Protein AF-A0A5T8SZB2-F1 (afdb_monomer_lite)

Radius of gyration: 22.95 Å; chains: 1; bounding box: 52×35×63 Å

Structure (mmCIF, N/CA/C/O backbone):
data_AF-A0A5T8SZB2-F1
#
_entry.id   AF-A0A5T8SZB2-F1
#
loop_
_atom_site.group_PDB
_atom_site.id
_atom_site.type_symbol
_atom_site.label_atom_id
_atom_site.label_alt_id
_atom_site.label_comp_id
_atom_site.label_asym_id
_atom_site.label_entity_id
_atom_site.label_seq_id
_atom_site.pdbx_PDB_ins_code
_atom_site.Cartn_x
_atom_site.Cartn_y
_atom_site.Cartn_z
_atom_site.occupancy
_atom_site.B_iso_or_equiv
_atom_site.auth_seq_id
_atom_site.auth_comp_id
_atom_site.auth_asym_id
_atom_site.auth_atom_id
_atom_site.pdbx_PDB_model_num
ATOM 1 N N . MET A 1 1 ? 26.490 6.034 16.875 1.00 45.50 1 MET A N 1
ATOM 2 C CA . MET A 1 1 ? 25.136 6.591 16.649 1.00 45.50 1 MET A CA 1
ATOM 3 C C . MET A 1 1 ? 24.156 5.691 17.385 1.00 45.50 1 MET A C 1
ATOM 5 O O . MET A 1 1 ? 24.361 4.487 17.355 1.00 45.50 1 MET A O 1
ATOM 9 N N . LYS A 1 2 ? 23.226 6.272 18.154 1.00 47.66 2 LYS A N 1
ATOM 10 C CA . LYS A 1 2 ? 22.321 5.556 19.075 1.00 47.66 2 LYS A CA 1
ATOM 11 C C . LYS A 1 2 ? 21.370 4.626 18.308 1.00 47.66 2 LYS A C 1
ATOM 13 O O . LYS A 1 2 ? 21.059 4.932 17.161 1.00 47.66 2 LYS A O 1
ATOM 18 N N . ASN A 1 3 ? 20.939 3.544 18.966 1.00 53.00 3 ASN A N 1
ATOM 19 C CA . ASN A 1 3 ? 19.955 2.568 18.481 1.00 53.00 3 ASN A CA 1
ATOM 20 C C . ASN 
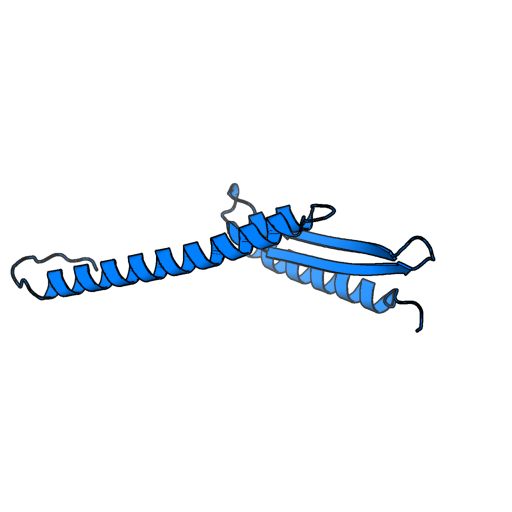A 1 3 ? 18.875 3.232 17.616 1.00 53.00 3 ASN A C 1
ATOM 22 O O . ASN A 1 3 ? 18.186 4.148 18.056 1.00 53.00 3 ASN A O 1
ATOM 26 N N . THR A 1 4 ? 18.798 2.773 16.373 1.00 65.69 4 THR A N 1
ATOM 27 C CA . THR A 1 4 ? 17.992 3.291 15.258 1.00 65.69 4 THR A CA 1
ATOM 28 C C . THR A 1 4 ? 16.527 2.866 15.320 1.00 65.69 4 THR A C 1
ATOM 30 O O . THR A 1 4 ? 15.722 3.312 14.502 1.00 65.69 4 THR A O 1
ATOM 33 N N . THR A 1 5 ? 16.172 2.017 16.286 1.00 72.12 5 THR A N 1
ATOM 34 C CA . THR A 1 5 ? 14.799 1.593 16.535 1.00 72.12 5 THR A CA 1
ATOM 35 C C . THR A 1 5 ? 13.989 2.783 17.061 1.00 72.12 5 THR A C 1
ATOM 37 O O . THR A 1 5 ? 14.365 3.357 18.088 1.00 72.12 5 THR A O 1
ATOM 40 N N . PRO A 1 6 ? 12.895 3.182 16.387 1.00 83.12 6 PRO A N 1
ATOM 41 C CA . PRO A 1 6 ? 12.050 4.272 16.858 1.00 83.12 6 PRO A CA 1
ATOM 42 C C . PRO A 1 6 ? 11.456 3.975 18.236 1.00 83.12 6 PRO A C 1
ATOM 44 O O . PRO A 1 6 ? 11.220 2.815 18.580 1.00 83.12 6 PRO A O 1
ATOM 47 N N . ASP A 1 7 ? 11.173 5.032 18.997 1.00 88.38 7 ASP A N 1
ATOM 48 C CA . ASP A 1 7 ? 10.479 4.925 20.281 1.00 88.38 7 ASP A CA 1
ATOM 49 C C . ASP A 1 7 ? 9.145 4.174 20.110 1.00 88.38 7 ASP A C 1
ATOM 51 O O . ASP A 1 7 ? 8.402 4.395 19.147 1.00 88.38 7 ASP A O 1
ATOM 55 N N . ALA A 1 8 ? 8.828 3.291 21.057 1.00 88.19 8 ALA A N 1
ATOM 56 C CA . ALA A 1 8 ? 7.570 2.559 21.080 1.00 88.19 8 ALA A CA 1
ATOM 57 C C . ALA A 1 8 ? 6.350 3.497 21.067 1.00 88.19 8 ALA A C 1
ATOM 59 O O . ALA A 1 8 ? 5.353 3.176 20.421 1.00 88.19 8 ALA A O 1
ATOM 60 N N . ALA A 1 9 ? 6.438 4.667 21.711 1.00 92.25 9 ALA A N 1
ATOM 61 C CA . ALA A 1 9 ? 5.388 5.681 21.682 1.00 92.25 9 ALA A CA 1
ATOM 62 C C . ALA A 1 9 ? 5.145 6.211 20.258 1.00 92.25 9 ALA A C 1
ATOM 64 O O . ALA A 1 9 ? 3.999 6.303 19.824 1.00 92.25 9 ALA A O 1
ATOM 65 N N . VAL A 1 10 ? 6.216 6.462 19.496 1.00 91.56 10 VAL A N 1
ATOM 66 C CA . VAL A 1 10 ? 6.128 6.900 18.092 1.00 91.56 10 VAL A CA 1
ATOM 67 C C . VAL A 1 10 ? 5.508 5.805 17.224 1.00 91.56 10 VAL A C 1
ATOM 69 O O . VAL A 1 10 ? 4.645 6.078 16.393 1.00 91.56 10 VAL A O 1
ATOM 72 N N . LEU A 1 11 ? 5.906 4.545 17.420 1.00 91.06 11 LEU A N 1
ATOM 73 C CA . LEU A 1 11 ? 5.328 3.422 16.672 1.00 91.06 11 LEU A CA 1
ATOM 74 C C . LEU A 1 11 ? 3.837 3.228 16.975 1.00 91.06 11 LEU A C 1
ATOM 76 O O . LEU A 1 11 ? 3.062 2.912 16.068 1.00 91.06 11 LEU A O 1
ATOM 80 N N . GLN A 1 12 ? 3.435 3.427 18.230 1.00 93.31 12 GLN A N 1
ATOM 81 C CA . GLN A 1 12 ? 2.040 3.363 18.645 1.00 93.31 12 GLN A CA 1
ATOM 82 C C . GLN A 1 12 ? 1.224 4.511 18.034 1.00 93.31 12 GLN A C 1
ATOM 84 O O . GLN A 1 12 ? 0.168 4.256 17.455 1.00 93.31 12 GLN A O 1
ATOM 89 N N . GLU A 1 13 ? 1.740 5.742 18.065 1.00 95.50 13 GLU A N 1
ATOM 90 C CA . GLU A 1 13 ? 1.102 6.901 17.431 1.00 95.50 13 GLU A CA 1
ATOM 91 C C . GLU A 1 13 ? 0.916 6.683 15.920 1.00 95.50 13 GLU A C 1
ATOM 93 O O . GLU A 1 13 ? -0.184 6.852 15.388 1.00 95.50 13 GLU A O 1
ATOM 98 N N . LEU A 1 14 ? 1.955 6.208 15.221 1.00 94.62 14 LEU A N 1
ATOM 99 C CA . LEU A 1 14 ? 1.874 5.880 13.793 1.00 94.62 14 LEU A CA 1
ATOM 100 C C . LEU A 1 14 ? 0.805 4.822 13.503 1.00 94.62 14 LEU A C 1
ATOM 102 O O . LEU A 1 14 ? 0.070 4.936 12.518 1.00 94.62 14 LEU A O 1
ATOM 106 N N . LYS A 1 15 ? 0.691 3.800 14.357 1.00 92.75 15 LYS A N 1
ATOM 107 C CA . LYS A 1 15 ? -0.322 2.748 14.226 1.00 92.75 15 LYS A CA 1
ATOM 108 C C . LYS A 1 15 ? -1.735 3.303 14.402 1.00 92.75 15 LYS A C 1
ATOM 110 O O . LYS A 1 15 ? -2.631 2.945 13.631 1.00 92.75 15 LYS A O 1
ATOM 115 N N . GLU A 1 16 ? -1.944 4.172 15.385 1.00 95.88 16 GLU A N 1
ATOM 116 C CA . GLU A 1 16 ? -3.237 4.809 15.646 1.00 95.88 16 GLU A CA 1
ATOM 117 C C . GLU A 1 16 ? -3.652 5.735 14.501 1.00 95.88 16 GLU A C 1
ATOM 119 O O . GLU A 1 16 ? -4.767 5.612 13.985 1.00 95.88 16 GLU A O 1
ATOM 124 N N . LEU A 1 17 ? -2.738 6.589 14.032 1.00 96.12 17 LEU A N 1
ATOM 125 C CA . LEU A 1 17 ? -2.971 7.474 12.890 1.00 96.12 17 LEU A CA 1
ATOM 126 C C . LEU A 1 17 ? -3.271 6.680 11.616 1.00 96.12 17 LEU A C 1
ATOM 128 O O . LEU A 1 17 ? -4.261 6.957 10.940 1.00 96.12 17 LEU A O 1
ATOM 132 N N . THR A 1 18 ? -2.480 5.645 11.325 1.00 95.56 18 THR A N 1
ATOM 133 C CA . THR A 1 18 ? -2.695 4.769 10.162 1.00 95.56 18 THR A CA 1
ATOM 134 C C . THR A 1 18 ? -4.062 4.094 10.225 1.00 95.56 18 THR A C 1
ATOM 136 O O . THR A 1 18 ? -4.797 4.085 9.238 1.00 95.56 18 THR A O 1
ATOM 139 N N . SER A 1 19 ? -4.445 3.579 11.397 1.00 95.75 19 SER A N 1
ATOM 140 C CA . SER A 1 19 ? -5.749 2.936 11.600 1.00 95.75 19 SER A CA 1
ATOM 141 C C . SER A 1 19 ? -6.905 3.920 11.425 1.00 95.75 19 SER A C 1
ATOM 143 O O . SER A 1 19 ? -7.944 3.569 10.865 1.00 95.75 19 SER A O 1
ATOM 145 N N . ARG A 1 20 ? -6.735 5.162 11.890 1.00 97.50 20 ARG A N 1
ATOM 146 C CA . ARG A 1 20 ? -7.740 6.216 11.748 1.00 97.50 20 ARG A CA 1
ATOM 147 C C . ARG A 1 20 ? -7.913 6.638 10.290 1.00 97.50 20 ARG A C 1
ATOM 149 O O . ARG A 1 20 ? -9.050 6.722 9.837 1.00 97.50 20 ARG A O 1
ATOM 156 N N . ILE A 1 21 ? -6.818 6.855 9.556 1.00 97.00 21 ILE A N 1
ATOM 157 C CA . ILE A 1 21 ? -6.865 7.189 8.123 1.00 97.00 21 ILE A CA 1
ATOM 158 C C . ILE A 1 21 ? -7.532 6.054 7.344 1.00 97.00 21 ILE A C 1
ATOM 160 O O . ILE A 1 21 ? -8.452 6.310 6.573 1.00 97.00 21 ILE A O 1
ATOM 164 N N . PHE A 1 22 ? -7.128 4.805 7.593 1.00 96.31 22 PHE A N 1
ATOM 165 C CA . PHE A 1 22 ? -7.701 3.641 6.922 1.00 96.31 22 PHE A CA 1
ATOM 166 C C . PHE A 1 22 ? -9.222 3.576 7.072 1.00 96.31 22 PHE A C 1
ATOM 168 O O . PHE A 1 22 ? -9.925 3.478 6.073 1.00 96.31 22 PHE A O 1
ATOM 175 N N . LYS A 1 23 ? -9.734 3.702 8.303 1.00 97.00 23 LYS A N 1
ATOM 176 C CA . LYS A 1 23 ? -11.180 3.679 8.567 1.00 97.00 23 LYS A CA 1
ATOM 177 C C . LYS A 1 23 ? -11.923 4.799 7.844 1.00 97.00 23 LYS A C 1
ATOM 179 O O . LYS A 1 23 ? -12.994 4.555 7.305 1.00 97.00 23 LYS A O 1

_What you need to do_:
Taking the entries above, restate exactly those lines that fall between the line with "ATOM 165 C CA" and the line with "ATOM 177 C C", keeping both of those lines too.

_Response area_:
ATOM 165 C CA . PHE A 1 22 ? -7.701 3.641 6.922 1.00 96.31 22 PHE A CA 1
ATOM 166 C C . PHE A 1 22 ? -9.222 3.576 7.072 1.00 96.31 22 PHE A C 1
ATOM 168 O O . PHE A 1 22 ? -9.925 3.478 6.073 1.00 96.31 22 PHE A O 1
ATOM 175 N N . LYS A 1 23 ? -9.734 3.702 8.303 1.00 97.00 23 LYS A N 1
ATOM 176 C CA . LYS A 1 23 ? -11.180 3.679 8.567 1.00 97.00 23 LYS A CA 1
ATOM 177 C C . LYS A 1 23 ? -11.923 4.799 7.844 1.00 97.00 23 LYS A C 1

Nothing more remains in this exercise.